Running the Example App:

  1. Create a fresh copy of DragonRuby GTK - you can call this folder dragonruby-zif-testbed and it should contain the dragonruby executable.
  2. Change directory in your terminal to dragonruby-zif-testbed
  3. Clone this entire dragonruby-zif repo inside the dragonruby-zif-testbed directory - git clone https://github.com/danhealy/dragonruby-zif.git.
  4. Run using ./dragonruby dragonruby-zif/

Installation in your app:

  1. Create a lib directory inside the app directory, and then copy the app/lib/zif directory into it.
  2. In your main.rb, require the parts of Zif you need. To require everything:
# Require all of the Zif library:
require 'app/lib/zif/require.rb'

def tick
  # ....

If you only want to require some parts, please see the require.rb file for more information.

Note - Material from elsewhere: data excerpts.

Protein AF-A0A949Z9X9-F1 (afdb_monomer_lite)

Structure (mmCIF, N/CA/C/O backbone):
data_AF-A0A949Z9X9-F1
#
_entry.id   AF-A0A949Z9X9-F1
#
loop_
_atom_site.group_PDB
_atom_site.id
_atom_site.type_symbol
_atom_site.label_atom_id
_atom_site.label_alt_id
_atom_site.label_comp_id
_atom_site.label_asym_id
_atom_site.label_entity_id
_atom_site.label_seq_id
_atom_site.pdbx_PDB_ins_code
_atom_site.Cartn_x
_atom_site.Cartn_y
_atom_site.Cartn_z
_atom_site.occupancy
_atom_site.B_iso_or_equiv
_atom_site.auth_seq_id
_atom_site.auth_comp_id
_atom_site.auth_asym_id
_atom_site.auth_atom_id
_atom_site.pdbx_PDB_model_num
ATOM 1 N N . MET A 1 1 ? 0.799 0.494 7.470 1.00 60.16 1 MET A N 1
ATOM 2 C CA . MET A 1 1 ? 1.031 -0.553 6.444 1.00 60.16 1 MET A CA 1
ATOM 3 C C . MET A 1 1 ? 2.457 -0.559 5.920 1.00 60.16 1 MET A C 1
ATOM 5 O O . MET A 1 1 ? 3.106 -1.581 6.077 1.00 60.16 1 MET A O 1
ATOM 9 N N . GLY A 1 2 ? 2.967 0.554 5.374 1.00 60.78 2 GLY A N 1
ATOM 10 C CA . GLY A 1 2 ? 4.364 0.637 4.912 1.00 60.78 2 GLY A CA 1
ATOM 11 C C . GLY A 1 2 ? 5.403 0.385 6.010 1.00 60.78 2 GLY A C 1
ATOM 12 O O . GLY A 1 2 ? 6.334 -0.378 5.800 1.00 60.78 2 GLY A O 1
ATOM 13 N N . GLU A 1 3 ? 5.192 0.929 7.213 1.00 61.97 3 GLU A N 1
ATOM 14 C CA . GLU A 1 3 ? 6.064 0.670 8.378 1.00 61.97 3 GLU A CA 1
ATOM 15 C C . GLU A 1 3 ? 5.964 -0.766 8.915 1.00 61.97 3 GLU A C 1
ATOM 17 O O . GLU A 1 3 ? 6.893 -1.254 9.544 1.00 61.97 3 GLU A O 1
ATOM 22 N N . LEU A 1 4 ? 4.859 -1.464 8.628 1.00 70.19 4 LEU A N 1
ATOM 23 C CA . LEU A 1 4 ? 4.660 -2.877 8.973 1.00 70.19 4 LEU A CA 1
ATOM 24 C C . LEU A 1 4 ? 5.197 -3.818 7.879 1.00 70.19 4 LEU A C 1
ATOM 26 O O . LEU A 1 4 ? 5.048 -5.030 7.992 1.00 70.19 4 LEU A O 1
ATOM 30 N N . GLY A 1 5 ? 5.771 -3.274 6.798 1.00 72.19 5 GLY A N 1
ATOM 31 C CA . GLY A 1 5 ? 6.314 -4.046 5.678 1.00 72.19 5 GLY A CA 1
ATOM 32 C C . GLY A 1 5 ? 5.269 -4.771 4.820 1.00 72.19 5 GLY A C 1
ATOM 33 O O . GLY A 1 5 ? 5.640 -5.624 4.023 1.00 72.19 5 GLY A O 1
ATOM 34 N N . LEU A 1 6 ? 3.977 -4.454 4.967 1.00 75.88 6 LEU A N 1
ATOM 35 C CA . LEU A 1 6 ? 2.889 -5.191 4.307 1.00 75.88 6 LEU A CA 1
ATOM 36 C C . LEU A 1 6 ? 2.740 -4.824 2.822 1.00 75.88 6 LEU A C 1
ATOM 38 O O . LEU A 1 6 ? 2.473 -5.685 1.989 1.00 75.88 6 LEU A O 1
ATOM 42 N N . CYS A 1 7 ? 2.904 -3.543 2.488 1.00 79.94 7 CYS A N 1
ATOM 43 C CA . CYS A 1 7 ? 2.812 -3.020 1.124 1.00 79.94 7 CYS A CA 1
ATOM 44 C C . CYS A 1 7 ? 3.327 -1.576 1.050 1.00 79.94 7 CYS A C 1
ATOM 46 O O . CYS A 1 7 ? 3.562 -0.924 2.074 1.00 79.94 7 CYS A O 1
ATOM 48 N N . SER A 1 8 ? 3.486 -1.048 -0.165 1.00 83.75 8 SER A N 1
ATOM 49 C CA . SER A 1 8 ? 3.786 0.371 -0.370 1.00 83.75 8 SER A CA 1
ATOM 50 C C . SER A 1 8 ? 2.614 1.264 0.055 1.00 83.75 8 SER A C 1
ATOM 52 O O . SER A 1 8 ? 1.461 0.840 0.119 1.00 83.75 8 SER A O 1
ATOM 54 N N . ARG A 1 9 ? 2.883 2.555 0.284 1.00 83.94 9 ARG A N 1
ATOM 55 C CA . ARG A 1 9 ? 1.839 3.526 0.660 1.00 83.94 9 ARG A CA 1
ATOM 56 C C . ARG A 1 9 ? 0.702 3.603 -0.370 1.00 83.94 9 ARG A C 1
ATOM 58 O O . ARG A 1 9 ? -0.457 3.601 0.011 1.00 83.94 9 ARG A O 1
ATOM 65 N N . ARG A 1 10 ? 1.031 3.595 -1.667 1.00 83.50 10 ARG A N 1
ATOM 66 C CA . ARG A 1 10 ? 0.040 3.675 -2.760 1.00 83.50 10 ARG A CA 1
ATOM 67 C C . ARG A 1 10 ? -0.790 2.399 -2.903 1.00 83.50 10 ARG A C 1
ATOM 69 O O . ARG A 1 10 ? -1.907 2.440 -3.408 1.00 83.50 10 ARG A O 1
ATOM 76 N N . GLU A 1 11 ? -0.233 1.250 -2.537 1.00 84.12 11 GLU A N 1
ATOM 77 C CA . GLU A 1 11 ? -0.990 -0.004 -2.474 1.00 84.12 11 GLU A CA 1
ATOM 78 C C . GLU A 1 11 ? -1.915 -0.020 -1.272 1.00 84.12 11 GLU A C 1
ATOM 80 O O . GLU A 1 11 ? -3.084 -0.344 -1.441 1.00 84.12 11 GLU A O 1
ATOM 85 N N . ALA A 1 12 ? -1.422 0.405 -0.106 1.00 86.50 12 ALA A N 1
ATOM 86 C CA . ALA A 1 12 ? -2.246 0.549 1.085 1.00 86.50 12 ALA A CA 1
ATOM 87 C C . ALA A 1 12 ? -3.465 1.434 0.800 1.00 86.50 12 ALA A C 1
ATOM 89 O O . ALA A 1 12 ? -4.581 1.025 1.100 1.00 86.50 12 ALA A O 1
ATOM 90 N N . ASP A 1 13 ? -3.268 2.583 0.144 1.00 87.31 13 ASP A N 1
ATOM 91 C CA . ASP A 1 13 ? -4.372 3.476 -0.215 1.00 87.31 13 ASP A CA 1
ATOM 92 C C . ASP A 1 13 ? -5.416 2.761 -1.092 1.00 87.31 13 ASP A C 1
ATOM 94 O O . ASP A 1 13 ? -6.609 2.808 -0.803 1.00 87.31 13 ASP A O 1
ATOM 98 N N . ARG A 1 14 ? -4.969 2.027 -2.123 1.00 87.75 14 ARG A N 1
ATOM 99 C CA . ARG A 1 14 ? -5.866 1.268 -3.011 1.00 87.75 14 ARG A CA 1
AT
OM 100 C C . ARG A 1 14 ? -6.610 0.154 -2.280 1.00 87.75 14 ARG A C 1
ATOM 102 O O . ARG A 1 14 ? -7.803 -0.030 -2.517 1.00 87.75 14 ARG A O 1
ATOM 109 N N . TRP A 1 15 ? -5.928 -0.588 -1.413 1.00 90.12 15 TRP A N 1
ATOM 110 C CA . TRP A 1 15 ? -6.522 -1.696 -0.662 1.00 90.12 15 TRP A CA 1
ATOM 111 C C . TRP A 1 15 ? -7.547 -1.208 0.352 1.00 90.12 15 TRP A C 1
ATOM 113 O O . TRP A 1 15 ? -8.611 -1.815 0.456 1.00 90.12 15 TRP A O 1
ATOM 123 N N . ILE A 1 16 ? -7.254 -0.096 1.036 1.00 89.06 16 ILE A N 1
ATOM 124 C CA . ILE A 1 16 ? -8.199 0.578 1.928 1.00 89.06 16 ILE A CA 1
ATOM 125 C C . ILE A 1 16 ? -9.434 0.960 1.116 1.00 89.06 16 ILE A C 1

The Zif module itself has a collection of frequently used helpers, like Zif.sub_positions for subtracting one array with two elements (e.g. [x, y]) from another.

  • .boomerang(i, max): returns i if it's under max, or max - (i - max) otherwise, clamped to 0
  • .add_positions(a, b) adds two 2-element arrays together. [10, 20] + [3, 4] = [13, 24]
  • .sub_positions(a, b) subtracts two 2-element arrays together. [10, 20] + [3, 4] = [7, 16]
  • .position_math(op, a, b) arbitrary operation on two 2-element arrays. Will send op to a elements with b elements as arguments. .position_math(:plus, a, b) is equivalent to .add_positions(a, b)
  • .relative_rand(x) returns a random integer around 0 to a magnitude of x/2.
  • .rand_rgb(base, max) returns a random 3-element array of integers of at least base and at most max
  • .hsv_to_rgb(h, s, v) expects hues 0-359, saturation and value 0-100 and returns a 3-element array of integers representing the red, green and blue values.
  • .distance(x1, y1, x2, y2) implements the distance formula.
  • .radian_angle_between_points(x1, y1, x2, y2)
  • .roll(given_dice) expects given_dice to be a hash {dice: X, sides: Y, modifier: Z}. Rolls X dice of Y sides each and adds Z to the total.
  • .roll_raw(die, sides) rolls die dice of sides sides and returns the total.

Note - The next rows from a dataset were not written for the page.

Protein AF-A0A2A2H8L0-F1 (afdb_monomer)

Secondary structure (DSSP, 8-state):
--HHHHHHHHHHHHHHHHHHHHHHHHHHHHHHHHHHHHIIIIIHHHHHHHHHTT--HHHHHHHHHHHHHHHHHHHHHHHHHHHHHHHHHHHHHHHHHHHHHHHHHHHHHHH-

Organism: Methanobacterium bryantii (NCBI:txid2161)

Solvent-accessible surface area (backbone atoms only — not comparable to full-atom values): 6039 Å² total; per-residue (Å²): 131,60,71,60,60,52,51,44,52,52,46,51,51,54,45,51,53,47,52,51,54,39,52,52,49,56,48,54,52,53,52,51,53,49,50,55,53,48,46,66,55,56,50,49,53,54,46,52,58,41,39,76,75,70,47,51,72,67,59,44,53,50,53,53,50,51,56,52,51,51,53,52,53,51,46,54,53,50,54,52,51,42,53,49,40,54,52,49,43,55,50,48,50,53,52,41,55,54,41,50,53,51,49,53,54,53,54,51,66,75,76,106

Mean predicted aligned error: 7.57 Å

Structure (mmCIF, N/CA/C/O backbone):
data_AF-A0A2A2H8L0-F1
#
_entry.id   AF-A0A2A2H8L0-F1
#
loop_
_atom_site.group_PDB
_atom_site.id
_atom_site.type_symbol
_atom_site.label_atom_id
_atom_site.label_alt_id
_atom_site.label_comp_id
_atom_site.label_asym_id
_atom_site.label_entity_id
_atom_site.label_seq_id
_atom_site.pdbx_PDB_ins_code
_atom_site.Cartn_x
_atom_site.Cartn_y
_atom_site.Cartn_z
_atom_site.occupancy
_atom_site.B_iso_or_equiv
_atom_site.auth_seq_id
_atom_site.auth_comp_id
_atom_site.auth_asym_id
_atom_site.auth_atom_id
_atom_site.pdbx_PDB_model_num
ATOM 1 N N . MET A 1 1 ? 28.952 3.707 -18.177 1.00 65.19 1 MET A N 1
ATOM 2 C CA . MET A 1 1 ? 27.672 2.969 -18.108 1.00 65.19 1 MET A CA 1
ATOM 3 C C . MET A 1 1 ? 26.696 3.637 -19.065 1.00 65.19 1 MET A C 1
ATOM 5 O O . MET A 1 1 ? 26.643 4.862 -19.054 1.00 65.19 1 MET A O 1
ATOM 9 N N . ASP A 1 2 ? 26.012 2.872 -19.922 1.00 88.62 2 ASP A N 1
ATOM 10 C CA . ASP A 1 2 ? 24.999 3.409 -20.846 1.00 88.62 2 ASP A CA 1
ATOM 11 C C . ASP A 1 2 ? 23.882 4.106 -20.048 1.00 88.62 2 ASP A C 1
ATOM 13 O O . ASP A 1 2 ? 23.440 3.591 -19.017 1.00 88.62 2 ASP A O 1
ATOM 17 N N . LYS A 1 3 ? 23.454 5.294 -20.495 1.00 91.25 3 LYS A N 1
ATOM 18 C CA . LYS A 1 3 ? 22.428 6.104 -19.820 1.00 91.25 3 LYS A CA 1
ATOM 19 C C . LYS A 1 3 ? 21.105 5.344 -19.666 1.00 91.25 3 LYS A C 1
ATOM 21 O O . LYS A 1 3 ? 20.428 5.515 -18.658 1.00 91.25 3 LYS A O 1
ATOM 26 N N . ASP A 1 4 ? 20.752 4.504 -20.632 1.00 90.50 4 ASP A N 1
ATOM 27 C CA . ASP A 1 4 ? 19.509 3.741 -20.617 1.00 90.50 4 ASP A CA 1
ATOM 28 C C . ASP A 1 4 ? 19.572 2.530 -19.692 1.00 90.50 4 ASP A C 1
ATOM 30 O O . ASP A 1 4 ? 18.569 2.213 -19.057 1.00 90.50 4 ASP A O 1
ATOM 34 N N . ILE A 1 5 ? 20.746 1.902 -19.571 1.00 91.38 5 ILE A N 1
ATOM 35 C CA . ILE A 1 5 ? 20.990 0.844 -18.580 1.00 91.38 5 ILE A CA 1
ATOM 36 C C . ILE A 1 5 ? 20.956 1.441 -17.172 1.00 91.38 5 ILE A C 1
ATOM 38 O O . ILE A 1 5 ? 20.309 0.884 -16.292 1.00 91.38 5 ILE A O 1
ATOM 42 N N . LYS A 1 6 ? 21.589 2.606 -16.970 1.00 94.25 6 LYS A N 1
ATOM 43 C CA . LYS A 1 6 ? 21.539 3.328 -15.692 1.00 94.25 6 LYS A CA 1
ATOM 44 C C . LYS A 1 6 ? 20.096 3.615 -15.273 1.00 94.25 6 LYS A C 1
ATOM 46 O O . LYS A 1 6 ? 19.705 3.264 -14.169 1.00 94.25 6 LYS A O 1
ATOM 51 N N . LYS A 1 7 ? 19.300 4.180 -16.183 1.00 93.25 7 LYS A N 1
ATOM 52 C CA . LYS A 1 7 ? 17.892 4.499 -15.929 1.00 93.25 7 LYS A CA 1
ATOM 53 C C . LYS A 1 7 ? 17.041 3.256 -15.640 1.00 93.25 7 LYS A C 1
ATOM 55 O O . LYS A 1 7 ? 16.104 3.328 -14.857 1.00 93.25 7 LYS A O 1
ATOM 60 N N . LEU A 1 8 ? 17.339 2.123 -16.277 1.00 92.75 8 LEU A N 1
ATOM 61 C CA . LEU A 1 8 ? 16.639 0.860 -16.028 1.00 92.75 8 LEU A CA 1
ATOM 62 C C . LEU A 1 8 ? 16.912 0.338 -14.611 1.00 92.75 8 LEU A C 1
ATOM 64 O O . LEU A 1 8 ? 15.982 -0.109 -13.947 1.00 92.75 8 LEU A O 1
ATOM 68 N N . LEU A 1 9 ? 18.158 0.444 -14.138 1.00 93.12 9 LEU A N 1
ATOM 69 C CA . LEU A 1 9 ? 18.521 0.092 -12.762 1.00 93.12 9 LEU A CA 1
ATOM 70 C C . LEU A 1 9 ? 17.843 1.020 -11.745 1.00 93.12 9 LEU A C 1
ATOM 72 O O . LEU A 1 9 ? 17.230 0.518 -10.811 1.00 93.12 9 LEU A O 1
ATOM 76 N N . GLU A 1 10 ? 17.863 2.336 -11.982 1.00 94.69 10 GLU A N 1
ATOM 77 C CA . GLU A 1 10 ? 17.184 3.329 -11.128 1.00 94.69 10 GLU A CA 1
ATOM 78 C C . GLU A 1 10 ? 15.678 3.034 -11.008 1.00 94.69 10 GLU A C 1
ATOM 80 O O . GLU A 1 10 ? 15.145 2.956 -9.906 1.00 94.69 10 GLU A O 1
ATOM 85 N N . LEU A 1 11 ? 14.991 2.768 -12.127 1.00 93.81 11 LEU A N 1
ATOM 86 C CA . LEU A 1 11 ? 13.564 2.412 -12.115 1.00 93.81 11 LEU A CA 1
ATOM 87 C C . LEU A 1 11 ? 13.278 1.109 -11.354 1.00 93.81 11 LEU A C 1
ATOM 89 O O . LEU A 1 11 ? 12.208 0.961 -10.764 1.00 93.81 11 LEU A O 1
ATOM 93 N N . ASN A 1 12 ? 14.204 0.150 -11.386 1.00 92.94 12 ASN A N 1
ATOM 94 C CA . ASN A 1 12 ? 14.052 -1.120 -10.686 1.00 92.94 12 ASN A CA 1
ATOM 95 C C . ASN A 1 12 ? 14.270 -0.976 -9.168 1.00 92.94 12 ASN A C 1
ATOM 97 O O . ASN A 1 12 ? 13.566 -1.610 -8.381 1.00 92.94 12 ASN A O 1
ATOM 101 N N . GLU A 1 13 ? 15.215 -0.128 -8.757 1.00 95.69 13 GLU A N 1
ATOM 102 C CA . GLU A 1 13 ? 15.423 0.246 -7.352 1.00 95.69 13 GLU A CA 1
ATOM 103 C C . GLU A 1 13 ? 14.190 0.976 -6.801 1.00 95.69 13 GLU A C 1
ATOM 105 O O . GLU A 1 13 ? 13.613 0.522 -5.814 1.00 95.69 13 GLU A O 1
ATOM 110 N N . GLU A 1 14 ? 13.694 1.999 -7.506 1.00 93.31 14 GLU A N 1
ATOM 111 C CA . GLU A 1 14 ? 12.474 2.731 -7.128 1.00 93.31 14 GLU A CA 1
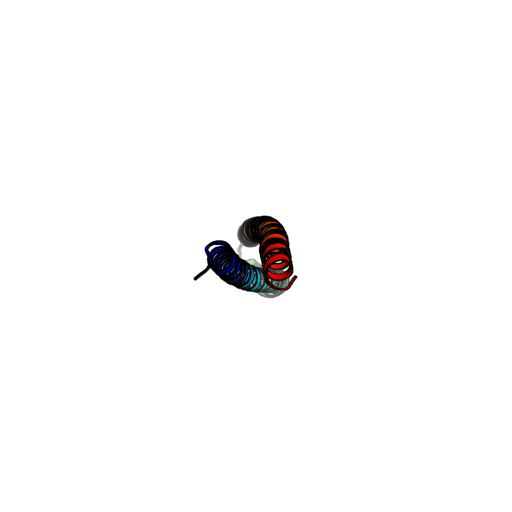ATOM 112 C C . GLU A 1 14 ? 11.257 1.797 -6.983 1.00 93.31 14 GLU A C 1
ATOM 114 O O . GLU A 1 14 ? 10.503 1.880 -6.013 1.00 93.31 14 GLU A O 1
ATOM 119 N N . LEU A 1 15 ? 11.067 0.854 -7.915 1.00 93.81 15 LEU A N 1
ATOM 120 C CA . LEU A 1 15 ? 9.995 -0.147 -7.823 1.00 93.81 15 LEU A CA 1
ATOM 121 C C . LEU A 1 15 ? 10.144 -1.065 -6.609 1.00 93.81 15 LEU A C 1
ATOM 123 O O . LEU A 1 15 ? 9.143 -1.467 -6.013 1.00 93.81 15 LEU A O 1
ATOM 127 N N . THR A 1 16 ? 11.376 -1.420 -6.255 1.00 94.75 16 THR A N 1
ATOM 128 C CA . THR A 1 16 ? 11.653 -2.267 -5.091 1.00 94.75 16 THR A CA 1
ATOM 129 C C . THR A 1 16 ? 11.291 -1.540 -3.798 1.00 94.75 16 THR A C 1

Some methods will expect array arguments and others expect individual elements (add_positions vs distance), remember that you can splat arrays: .distance(*a, *b) works if a and b are 2-element arrays.


These modules are designed to be included in another class.

  • Zif::Serializable: Works with any class. Automatically defines #serialize #to_s and #inspect based on the instance variables defined on the class. As you will encounter using DRGTK, if these methods are defined, DRGTK will use them to automatically print info to the console when exceptions occur.
  • Zif::Actionable: Works with any class. Defines the required attributes & methods to allow this class to be used with the ActionService, namely #run, #new_action, #stop_action etc
  • Zif::Assignable: Works with classes which implement sprite attributes (Zif::Sprite or any class with attr_sprite). Allows you to #assign sprite attributes to the object with a hash, e.g. obj.assign({x: 10, y: 10, w: 32...
  • Zif::Animatable: Works with classes which implement #path and #path=. Helpers for generating Sequences which change the path over time (animations).
  • Zif::Traceable: Works with any class but expects $services. Allows you to set a variable @tracer_service_name to the registered name of the Zif::TickTraceService, and afterwards you can simply use #mark to mark a section of code in this class for performance tracing.

Basic Classes


This class is the basis for most of the framework. It's a class which uses attr_sprite and defines some basic helper methods: #xy returns an array [@x, @y], and so on. Includes all the mixins described above.

Example usage:

@dragon = Zif::Sprite.new.tap do |s|
  s.x = 300
  s.y = 300
  s.w = 100
  s.h = 80
  s.path = "sprites/dragon_0.png"

You can give Sprites a name - this is used directly by Zif::SpriteRegistry, etc.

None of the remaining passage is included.